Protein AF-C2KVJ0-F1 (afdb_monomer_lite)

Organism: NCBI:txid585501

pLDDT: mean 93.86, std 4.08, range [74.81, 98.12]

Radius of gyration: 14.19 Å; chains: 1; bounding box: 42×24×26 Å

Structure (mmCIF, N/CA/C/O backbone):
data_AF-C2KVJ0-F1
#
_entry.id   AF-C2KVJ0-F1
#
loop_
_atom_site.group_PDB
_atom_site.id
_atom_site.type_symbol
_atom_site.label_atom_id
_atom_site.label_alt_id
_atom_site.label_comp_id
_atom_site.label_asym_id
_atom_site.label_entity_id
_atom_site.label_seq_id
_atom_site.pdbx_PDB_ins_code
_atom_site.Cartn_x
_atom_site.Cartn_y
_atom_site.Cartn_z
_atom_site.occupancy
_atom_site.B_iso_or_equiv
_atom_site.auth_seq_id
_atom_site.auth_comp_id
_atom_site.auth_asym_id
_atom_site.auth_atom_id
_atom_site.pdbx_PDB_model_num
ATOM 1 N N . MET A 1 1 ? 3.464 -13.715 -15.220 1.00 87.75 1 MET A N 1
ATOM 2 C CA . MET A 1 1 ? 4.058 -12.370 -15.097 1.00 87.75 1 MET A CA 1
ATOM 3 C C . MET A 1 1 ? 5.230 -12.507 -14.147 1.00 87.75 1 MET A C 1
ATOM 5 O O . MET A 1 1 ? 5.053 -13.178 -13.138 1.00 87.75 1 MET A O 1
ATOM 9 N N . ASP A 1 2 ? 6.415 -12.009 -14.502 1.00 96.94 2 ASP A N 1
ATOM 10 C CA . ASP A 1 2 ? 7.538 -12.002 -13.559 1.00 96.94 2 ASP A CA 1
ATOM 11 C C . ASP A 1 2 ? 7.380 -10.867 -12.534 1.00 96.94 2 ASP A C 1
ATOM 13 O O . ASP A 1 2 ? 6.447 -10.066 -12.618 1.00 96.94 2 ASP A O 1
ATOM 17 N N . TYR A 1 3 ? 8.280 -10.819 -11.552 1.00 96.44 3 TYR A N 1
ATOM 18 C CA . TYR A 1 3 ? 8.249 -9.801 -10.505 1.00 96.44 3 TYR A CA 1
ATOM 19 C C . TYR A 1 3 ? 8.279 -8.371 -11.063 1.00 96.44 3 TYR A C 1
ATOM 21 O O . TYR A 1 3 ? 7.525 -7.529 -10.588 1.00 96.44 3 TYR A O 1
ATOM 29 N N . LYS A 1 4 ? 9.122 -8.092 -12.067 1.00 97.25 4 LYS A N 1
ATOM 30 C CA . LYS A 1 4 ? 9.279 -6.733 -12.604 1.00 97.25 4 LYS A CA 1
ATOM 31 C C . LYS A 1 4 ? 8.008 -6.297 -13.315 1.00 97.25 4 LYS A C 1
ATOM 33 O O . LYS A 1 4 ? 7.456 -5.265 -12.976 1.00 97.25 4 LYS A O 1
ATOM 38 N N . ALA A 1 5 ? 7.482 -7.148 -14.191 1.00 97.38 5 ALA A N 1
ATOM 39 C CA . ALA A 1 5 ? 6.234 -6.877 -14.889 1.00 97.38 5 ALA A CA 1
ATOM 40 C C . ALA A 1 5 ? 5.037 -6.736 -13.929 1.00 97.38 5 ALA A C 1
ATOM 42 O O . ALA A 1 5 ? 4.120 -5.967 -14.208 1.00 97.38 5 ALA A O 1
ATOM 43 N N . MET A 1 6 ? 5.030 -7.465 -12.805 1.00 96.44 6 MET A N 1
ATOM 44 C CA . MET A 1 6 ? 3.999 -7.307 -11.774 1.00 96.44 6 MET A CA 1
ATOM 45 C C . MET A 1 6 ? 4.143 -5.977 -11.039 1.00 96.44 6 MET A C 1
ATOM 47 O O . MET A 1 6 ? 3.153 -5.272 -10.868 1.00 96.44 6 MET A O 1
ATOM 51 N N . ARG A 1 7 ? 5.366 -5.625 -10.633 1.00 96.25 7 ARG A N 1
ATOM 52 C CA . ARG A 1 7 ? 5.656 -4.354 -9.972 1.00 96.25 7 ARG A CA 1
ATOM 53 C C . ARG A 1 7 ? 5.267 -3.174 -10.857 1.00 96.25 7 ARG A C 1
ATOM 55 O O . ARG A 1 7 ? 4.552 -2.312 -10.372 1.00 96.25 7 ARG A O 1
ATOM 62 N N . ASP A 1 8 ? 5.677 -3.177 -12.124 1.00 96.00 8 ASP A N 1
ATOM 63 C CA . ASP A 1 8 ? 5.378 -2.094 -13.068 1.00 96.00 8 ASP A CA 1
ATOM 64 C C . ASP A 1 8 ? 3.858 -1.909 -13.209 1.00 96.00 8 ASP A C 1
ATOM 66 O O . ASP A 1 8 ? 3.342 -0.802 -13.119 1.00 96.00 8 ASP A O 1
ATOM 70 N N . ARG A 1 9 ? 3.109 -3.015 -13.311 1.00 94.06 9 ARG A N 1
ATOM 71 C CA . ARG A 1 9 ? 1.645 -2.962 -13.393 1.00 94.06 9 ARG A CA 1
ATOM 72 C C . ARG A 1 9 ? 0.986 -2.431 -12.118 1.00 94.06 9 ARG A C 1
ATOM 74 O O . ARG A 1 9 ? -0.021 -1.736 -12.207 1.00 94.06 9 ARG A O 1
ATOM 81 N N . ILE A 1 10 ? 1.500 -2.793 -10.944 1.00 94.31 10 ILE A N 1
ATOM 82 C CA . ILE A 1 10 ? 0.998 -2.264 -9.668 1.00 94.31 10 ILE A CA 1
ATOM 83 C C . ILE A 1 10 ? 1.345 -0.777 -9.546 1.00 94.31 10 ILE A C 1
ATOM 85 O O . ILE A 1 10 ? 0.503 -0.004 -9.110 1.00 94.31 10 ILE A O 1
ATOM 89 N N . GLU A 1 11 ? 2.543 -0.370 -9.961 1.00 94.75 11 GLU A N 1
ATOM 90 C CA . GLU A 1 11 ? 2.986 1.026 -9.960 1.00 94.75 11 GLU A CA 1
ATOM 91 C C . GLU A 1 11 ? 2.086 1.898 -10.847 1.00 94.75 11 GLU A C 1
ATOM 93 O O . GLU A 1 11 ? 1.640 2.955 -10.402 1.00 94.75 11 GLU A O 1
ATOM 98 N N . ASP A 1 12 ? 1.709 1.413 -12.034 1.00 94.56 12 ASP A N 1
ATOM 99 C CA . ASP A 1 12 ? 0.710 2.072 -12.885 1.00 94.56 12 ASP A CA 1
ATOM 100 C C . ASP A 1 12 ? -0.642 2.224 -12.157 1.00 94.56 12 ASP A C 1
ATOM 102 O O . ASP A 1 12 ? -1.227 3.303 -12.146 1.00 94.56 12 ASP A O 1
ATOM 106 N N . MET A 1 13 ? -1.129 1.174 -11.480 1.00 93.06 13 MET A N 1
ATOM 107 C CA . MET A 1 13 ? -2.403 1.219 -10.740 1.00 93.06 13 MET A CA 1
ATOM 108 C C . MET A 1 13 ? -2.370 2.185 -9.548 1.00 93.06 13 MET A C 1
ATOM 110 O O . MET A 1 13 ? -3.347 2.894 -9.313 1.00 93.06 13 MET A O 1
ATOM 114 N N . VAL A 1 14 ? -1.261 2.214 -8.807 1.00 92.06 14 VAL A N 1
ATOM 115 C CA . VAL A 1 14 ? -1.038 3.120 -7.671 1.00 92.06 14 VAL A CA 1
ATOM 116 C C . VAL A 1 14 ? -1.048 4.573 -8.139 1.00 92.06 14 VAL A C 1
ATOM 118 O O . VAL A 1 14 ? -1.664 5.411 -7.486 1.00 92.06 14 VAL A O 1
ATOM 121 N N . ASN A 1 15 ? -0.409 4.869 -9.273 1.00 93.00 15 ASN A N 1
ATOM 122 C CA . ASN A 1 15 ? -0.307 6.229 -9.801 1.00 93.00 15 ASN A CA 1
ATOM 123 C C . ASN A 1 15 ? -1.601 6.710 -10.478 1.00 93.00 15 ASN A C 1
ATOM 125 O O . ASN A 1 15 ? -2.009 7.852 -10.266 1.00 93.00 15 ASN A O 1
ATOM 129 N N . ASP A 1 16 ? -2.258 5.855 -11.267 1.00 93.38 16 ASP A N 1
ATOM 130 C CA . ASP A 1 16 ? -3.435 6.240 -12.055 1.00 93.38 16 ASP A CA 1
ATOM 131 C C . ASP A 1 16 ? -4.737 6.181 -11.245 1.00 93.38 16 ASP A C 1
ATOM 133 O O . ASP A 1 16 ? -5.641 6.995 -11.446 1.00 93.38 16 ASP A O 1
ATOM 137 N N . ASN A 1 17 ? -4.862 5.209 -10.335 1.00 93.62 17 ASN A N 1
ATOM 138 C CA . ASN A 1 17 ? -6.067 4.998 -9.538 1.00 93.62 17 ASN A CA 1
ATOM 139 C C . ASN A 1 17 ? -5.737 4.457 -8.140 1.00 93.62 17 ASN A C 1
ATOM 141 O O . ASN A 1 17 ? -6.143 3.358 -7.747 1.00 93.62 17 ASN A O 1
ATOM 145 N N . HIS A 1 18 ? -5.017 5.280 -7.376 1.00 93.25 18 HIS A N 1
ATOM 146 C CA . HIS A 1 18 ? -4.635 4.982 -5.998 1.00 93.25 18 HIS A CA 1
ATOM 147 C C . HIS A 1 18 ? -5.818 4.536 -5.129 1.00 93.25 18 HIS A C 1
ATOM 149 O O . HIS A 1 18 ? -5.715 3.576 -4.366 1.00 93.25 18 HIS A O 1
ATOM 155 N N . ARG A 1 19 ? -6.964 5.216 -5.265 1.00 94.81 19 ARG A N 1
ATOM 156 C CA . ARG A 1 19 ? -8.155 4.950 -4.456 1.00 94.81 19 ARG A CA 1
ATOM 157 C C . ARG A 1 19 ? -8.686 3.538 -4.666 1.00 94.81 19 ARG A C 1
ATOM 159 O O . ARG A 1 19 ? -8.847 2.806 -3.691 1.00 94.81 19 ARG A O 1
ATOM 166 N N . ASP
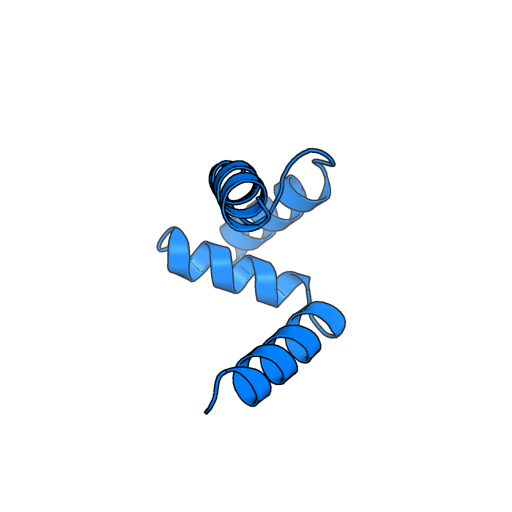 A 1 20 ? -8.938 3.138 -5.910 1.00 95.81 20 ASP A N 1
ATOM 167 C CA . ASP A 1 20 ? -9.454 1.791 -6.165 1.00 95.81 20 ASP A CA 1
ATOM 168 C C . ASP A 1 20 ? -8.393 0.716 -5.923 1.00 95.81 20 ASP A C 1
ATOM 170 O O . ASP A 1 20 ? -8.743 -0.387 -5.502 1.00 95.81 20 ASP A O 1
ATOM 174 N N . PHE A 1 21 ? -7.106 1.035 -6.102 1.00 95.62 21 PHE A N 1
ATOM 175 C CA . PHE A 1 21 ? -6.019 0.148 -5.697 1.00 95.62 21 PHE A CA 1
ATOM 176 C C . PHE A 1 21 ? -6.088 -0.169 -4.194 1.00 95.62 21 PHE A C 1
ATOM 178 O O . PHE A 1 21 ? -6.191 -1.339 -3.823 1.00 95.62 21 PHE A O 1
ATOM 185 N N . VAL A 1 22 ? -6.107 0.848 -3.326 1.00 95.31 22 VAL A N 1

···

Taking the lines above, repeat exactly those from the line that contains "ATOM 108 C C" through the line that contains "ATOM 139 C C", and both of those lines as well. Include nothing else.

ATOM 108 C C . MET A 1 13 ? -2.370 2.185 -9.548 1.00 93.06 13 MET A C 1
ATOM 110 O O . MET A 1 13 ? -3.347 2.894 -9.313 1.00 93.06 13 MET A O 1
ATOM 114 N N . VAL A 1 14 ? -1.261 2.214 -8.807 1.00 92.06 14 VAL A N 1
ATOM 115 C CA . VAL A 1 14 ? -1.038 3.120 -7.671 1.00 92.06 14 VAL A CA 1
ATOM 116 C C . VAL A 1 14 ? -1.048 4.573 -8.139 1.00 92.06 14 VAL A C 1
ATOM 118 O O . VAL A 1 14 ? -1.664 5.411 -7.486 1.00 92.06 14 VAL A O 1
ATOM 121 N N . ASN A 1 15 ? -0.409 4.869 -9.273 1.00 93.00 15 ASN A N 1
ATOM 122 C CA . ASN A 1 15 ? -0.307 6.229 -9.801 1.00 93.00 15 ASN A CA 1
ATOM 123 C C . ASN A 1 15 ? -1.601 6.710 -10.478 1.00 93.00 15 ASN A C 1
ATOM 125 O O . ASN A 1 15 ? -2.009 7.852 -10.266 1.00 93.00 15 ASN A O 1
ATOM 129 N N . ASP A 1 16 ? -2.258 5.855 -11.267 1.00 93.38 16 ASP A N 1
ATOM 130 C CA . ASP A 1 16 ? -3.435 6.240 -12.055 1.00 93.38 16 ASP A CA 1
ATOM 131 C C . ASP A 1 16 ? -4.737 6.181 -11.245 1.00 93.38 16 ASP A C 1
ATOM 133 O O . ASP A 1 16 ? -5.641 6.995 -11.446 1.00 93.38 16 ASP A O 1
ATOM 137 N N . ASN A 1 17 ? -4.862 5.209 -10.335 1.00 93.62 17 ASN A N 1
ATOM 138 C CA . ASN A 1 17 ? -6.067 4.998 -9.538 1.00 93.62 17 ASN A CA 1
ATOM 139 C C . ASN A 1 17 ? -5.737 4.457 -8.140 1.00 93.62 17 ASN A C 1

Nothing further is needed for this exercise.